EXERCISE: Because only the text is wanted, repeat the records below exactly and omit the pictures.

(Items from a data source)
==============================
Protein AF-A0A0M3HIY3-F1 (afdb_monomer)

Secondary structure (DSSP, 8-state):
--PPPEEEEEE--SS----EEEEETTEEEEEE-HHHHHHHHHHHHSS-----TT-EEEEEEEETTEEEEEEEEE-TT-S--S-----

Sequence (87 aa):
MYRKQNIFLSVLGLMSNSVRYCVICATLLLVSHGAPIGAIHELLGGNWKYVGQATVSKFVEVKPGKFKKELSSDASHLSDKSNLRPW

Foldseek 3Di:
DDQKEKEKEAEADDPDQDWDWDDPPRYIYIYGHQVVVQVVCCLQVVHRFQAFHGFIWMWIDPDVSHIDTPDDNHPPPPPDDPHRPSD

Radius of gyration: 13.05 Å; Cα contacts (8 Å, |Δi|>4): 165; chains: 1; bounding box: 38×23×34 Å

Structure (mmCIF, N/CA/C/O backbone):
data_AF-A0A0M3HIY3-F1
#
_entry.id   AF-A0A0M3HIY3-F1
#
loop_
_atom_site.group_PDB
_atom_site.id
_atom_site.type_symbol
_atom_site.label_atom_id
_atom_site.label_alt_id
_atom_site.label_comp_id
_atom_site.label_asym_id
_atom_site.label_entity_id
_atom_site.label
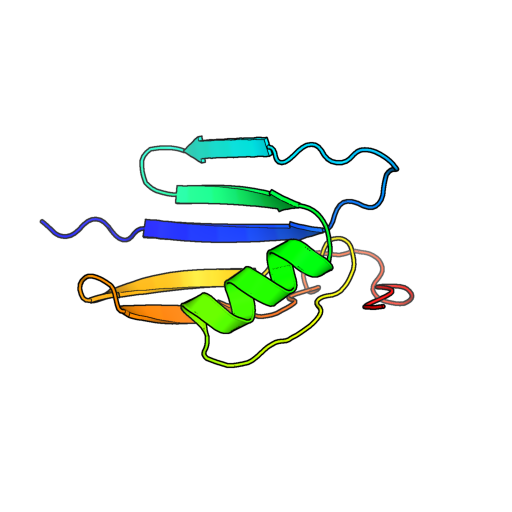_seq_id
_atom_site.pdbx_PDB_ins_code
_atom_site.Cartn_x
_atom_site.Cartn_y
_atom_site.Cartn_z
_atom_site.occupancy
_atom_site.B_iso_or_equiv
_atom_site.auth_seq_id
_atom_site.auth_comp_id
_atom_site.auth_asym_id
_atom_site.auth_atom_id
_atom_site.pdbx_PDB_model_num
ATOM 1 N N . MET A 1 1 ? -24.069 5.429 11.569 1.00 33.41 1 MET A N 1
ATOM 2 C CA . MET A 1 1 ? -23.882 5.192 10.119 1.00 33.41 1 MET A CA 1
ATOM 3 C C . MET A 1 1 ? -22.382 5.270 9.835 1.00 33.41 1 MET A C 1
ATOM 5 O O . MET A 1 1 ? -21.838 6.363 9.802 1.00 33.41 1 MET A O 1
ATOM 9 N N . TYR A 1 2 ? -21.675 4.137 9.787 1.00 34.47 2 TYR A N 1
ATOM 10 C C
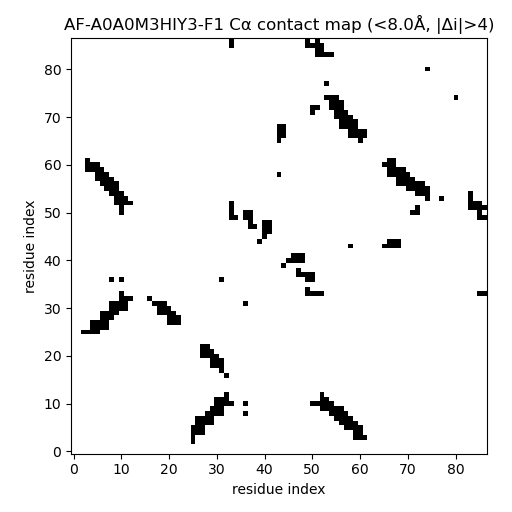A . TYR A 1 2 ? -20.210 4.127 9.649 1.00 34.47 2 TYR A CA 1
ATOM 11 C C . TYR A 1 2 ? -19.822 4.297 8.172 1.00 34.47 2 TYR A C 1
ATOM 13 O O . TYR A 1 2 ? -20.130 3.438 7.347 1.00 34.47 2 TYR A O 1
ATOM 21 N N . ARG A 1 3 ? -19.189 5.426 7.825 1.00 36.19 3 ARG A N 1
ATOM 22 C CA . ARG A 1 3 ? -18.649 5.683 6.479 1.00 36.19 3 ARG A CA 1
ATOM 23 C C . ARG A 1 3 ? -17.348 4.899 6.308 1.00 36.19 3 ARG A C 1
ATOM 25 O O . ARG A 1 3 ? -16.396 5.141 7.040 1.00 36.19 3 ARG A O 1
ATOM 32 N N . LYS A 1 4 ? -17.300 3.985 5.335 1.00 35.78 4 LYS A N 1
ATOM 33 C CA . LYS A 1 4 ? -16.058 3.320 4.914 1.00 35.78 4 LYS A CA 1
ATOM 34 C C . LYS A 1 4 ? -15.115 4.365 4.313 1.00 35.78 4 LYS A C 1
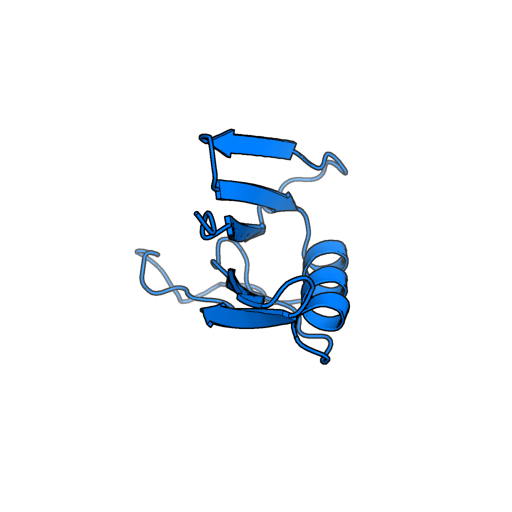
ATOM 36 O O . LYS A 1 4 ? -15.463 4.964 3.298 1.00 35.78 4 LYS A O 1
ATOM 41 N N . GLN A 1 5 ? -13.956 4.573 4.931 1.00 39.03 5 GLN A N 1
ATOM 42 C CA . GLN A 1 5 ? -12.891 5.407 4.380 1.00 39.03 5 GLN A CA 1
ATOM 43 C C . GLN A 1 5 ? -11.906 4.522 3.614 1.00 39.03 5 GLN A C 1
ATOM 45 O O . GLN A 1 5 ? -11.418 3.528 4.155 1.00 39.03 5 GLN A O 1
ATOM 50 N N . ASN A 1 6 ? -11.647 4.861 2.350 1.00 39.81 6 ASN A N 1
ATOM 51 C CA . ASN A 1 6 ? -10.656 4.177 1.519 1.00 39.81 6 ASN A CA 1
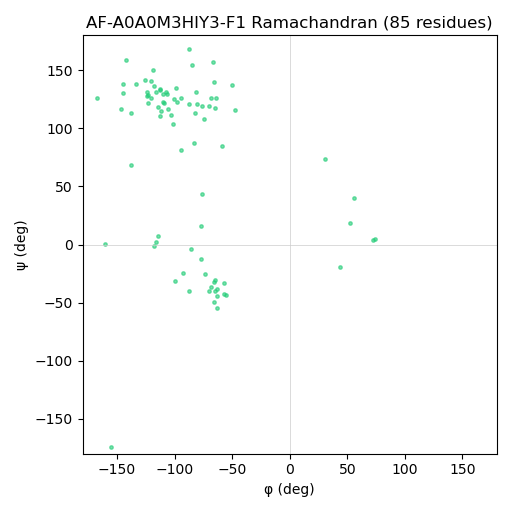ATOM 52 C C . ASN A 1 6 ? -9.441 5.091 1.353 1.00 39.81 6 ASN A C 1
ATOM 54 O O . ASN A 1 6 ? -9.613 6.257 1.003 1.00 39.81 6 ASN A O 1
ATOM 58 N N . ILE A 1 7 ? -8.232 4.573 1.568 1.00 55.84 7 ILE A N 1
ATOM 59 C CA . ILE A 1 7 ? -6.988 5.290 1.260 1.00 55.84 7 ILE A CA 1
ATOM 60 C C . ILE A 1 7 ? -6.313 4.607 0.076 1.00 55.84 7 ILE A C 1
ATOM 62 O O . ILE A 1 7 ? -6.029 3.413 0.161 1.00 55.84 7 ILE A O 1
ATOM 66 N N . PHE A 1 8 ? -6.063 5.350 -1.001 1.00 54.00 8 PHE A N 1
ATOM 67 C CA . PHE A 1 8 ? -5.313 4.890 -2.172 1.00 54.00 8 PHE A CA 1
ATOM 68 C C . PHE A 1 8 ? -3.931 5.542 -2.178 1.00 54.00 8 PHE A C 1
ATOM 70 O O . PHE A 1 8 ? -3.843 6.758 -2.050 1.00 54.00 8 PHE A O 1
ATOM 77 N N . LEU A 1 9 ? -2.862 4.757 -2.324 1.00 57.66 9 LEU A N 1
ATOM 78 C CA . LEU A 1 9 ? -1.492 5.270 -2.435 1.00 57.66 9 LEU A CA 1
==============================
SOLUTION TO THIS EXERCISE:
Protein AF-A0A0M3HIY3-F1 (afdb_monomer)

Secondary structure (DSSP, 8-state):
--PPPEEEEEE--SS----EEEEETTEEEEEE-HHHHHHHHHHHHSS-----TT-EEEEEEEETTEEEEEEEEE-TT-S--S-----

Sequence (87 aa):
MYRKQNIFLSVLGLMSNSVRYCVICATLLLVSHGAPIGAIHELLGGNWKYVGQATVSKFVEVKPGKFKKELSSDASHLSDKSNLRPW

Foldseek 3Di:
DDQKEKEKEAEADDPDQDWDWDDPPRYIYIYGHQVVVQVVCCLQVVHRFQAFHGFIWMWIDPDVSHIDTPDDNHPPPPPDDPHRPSD

Radius of gyration: 13.05 Å; Cα contacts (8 Å, |Δi|>4): 165; chains: 1; bounding box: 38×23×34 Å

Structure (mmCIF, N/CA/C/O backbone):
data_AF-A0A0M3HIY3-F1
#
_entry.id   AF-A0A0M3HIY3-F1
#
loop_
_atom_site.group_PDB
_atom_site.id
_atom_site.type_symbol
_atom_site.label_atom_id
_atom_site.label_alt_id
_atom_site.label_comp_id
_atom_site.label_asym_id
_atom_site.label_entity_id
_atom_site.label
_seq_id
_atom_site.pdbx_PDB_ins_code
_atom_site.Cartn_x
_atom_site.Cartn_y
_atom_site.Cartn_z
_atom_site.occupancy
_atom_site.B_iso_or_equiv
_atom_site.auth_seq_id
_atom_site.auth_comp_id
_atom_site.auth_asym_id
_atom_site.auth_atom_id
_atom_site.pdbx_PDB_model_num
ATOM 1 N N . MET A 1 1 ? -24.069 5.429 11.569 1.00 33.41 1 MET A N 1
ATOM 2 C CA . MET A 1 1 ? -23.882 5.192 10.119 1.00 33.41 1 MET A CA 1
ATOM 3 C C . MET A 1 1 ? -22.382 5.270 9.835 1.00 33.41 1 MET A C 1
ATOM 5 O O . MET A 1 1 ? -21.838 6.363 9.802 1.00 33.41 1 MET A O 1
ATOM 9 N N . TYR A 1 2 ? -21.675 4.137 9.787 1.00 34.47 2 TYR A N 1
ATOM 10 C C
A . TYR A 1 2 ? -20.210 4.127 9.649 1.00 34.47 2 TYR A CA 1
ATOM 11 C C . TYR A 1 2 ? -19.822 4.297 8.172 1.00 34.47 2 TYR A C 1
ATOM 13 O O . TYR A 1 2 ? -20.130 3.438 7.347 1.00 34.47 2 TYR A O 1
ATOM 21 N N . ARG A 1 3 ? -19.189 5.426 7.825 1.00 36.19 3 ARG A N 1
ATOM 22 C CA . ARG A 1 3 ? -18.649 5.683 6.479 1.00 36.19 3 ARG A CA 1
ATOM 23 C C . ARG A 1 3 ? -17.348 4.899 6.308 1.00 36.19 3 ARG A C 1
ATOM 25 O O . ARG A 1 3 ? -16.396 5.141 7.040 1.00 36.19 3 ARG A O 1
ATOM 32 N N . LYS A 1 4 ? -17.300 3.985 5.335 1.00 35.78 4 LYS A N 1
ATOM 33 C CA . LYS A 1 4 ? -16.058 3.320 4.914 1.00 35.78 4 LYS A CA 1
ATOM 34 C C . LYS A 1 4 ? -15.115 4.365 4.313 1.00 35.78 4 LYS A C 1
ATOM 36 O O . LYS A 1 4 ? -15.463 4.964 3.298 1.00 35.78 4 LYS A O 1
ATOM 41 N N . GLN A 1 5 ? -13.956 4.573 4.931 1.00 39.03 5 GLN A N 1
ATOM 42 C CA . GLN A 1 5 ? -12.891 5.407 4.380 1.00 39.03 5 GLN A CA 1
ATOM 43 C C . GLN A 1 5 ? -11.906 4.522 3.614 1.00 39.03 5 GLN A C 1
ATOM 45 O O . GLN A 1 5 ? -11.418 3.528 4.155 1.00 39.03 5 GLN A O 1
ATOM 50 N N . ASN A 1 6 ? -11.647 4.861 2.350 1.00 39.81 6 ASN A N 1
ATOM 51 C CA . ASN A 1 6 ? -10.656 4.177 1.519 1.00 39.81 6 ASN A CA 1
ATOM 52 C C . ASN A 1 6 ? -9.441 5.091 1.353 1.00 39.81 6 ASN A C 1
ATOM 54 O O . ASN A 1 6 ? -9.613 6.257 1.003 1.00 39.81 6 ASN A O 1
ATOM 58 N N . ILE A 1 7 ? -8.232 4.573 1.568 1.00 55.84 7 ILE A N 1
ATOM 59 C CA . ILE A 1 7 ? -6.988 5.290 1.260 1.00 55.84 7 ILE A CA 1
ATOM 60 C C . ILE A 1 7 ? -6.313 4.607 0.076 1.00 55.84 7 ILE A C 1
ATOM 62 O O . ILE A 1 7 ? -6.029 3.413 0.161 1.00 55.84 7 ILE A O 1
ATOM 66 N N . PHE A 1 8 ? -6.063 5.350 -1.001 1.00 54.00 8 PHE A N 1
ATOM 67 C CA . PHE A 1 8 ? -5.313 4.890 -2.172 1.00 54.00 8 PHE A CA 1
ATOM 68 C C . PHE A 1 8 ? -3.931 5.542 -2.178 1.00 54.00 8 PHE A C 1
ATOM 70 O O . PHE A 1 8 ? -3.843 6.758 -2.050 1.00 54.00 8 PHE A O 1
ATOM 77 N N . LEU A 1 9 ? -2.862 4.757 -2.324 1.00 57.66 9 LEU A N 1
ATOM 78 C CA . LEU A 1 9 ? -1.492 5.270 -2.435 1.00 57.66 9 LEU A CA 1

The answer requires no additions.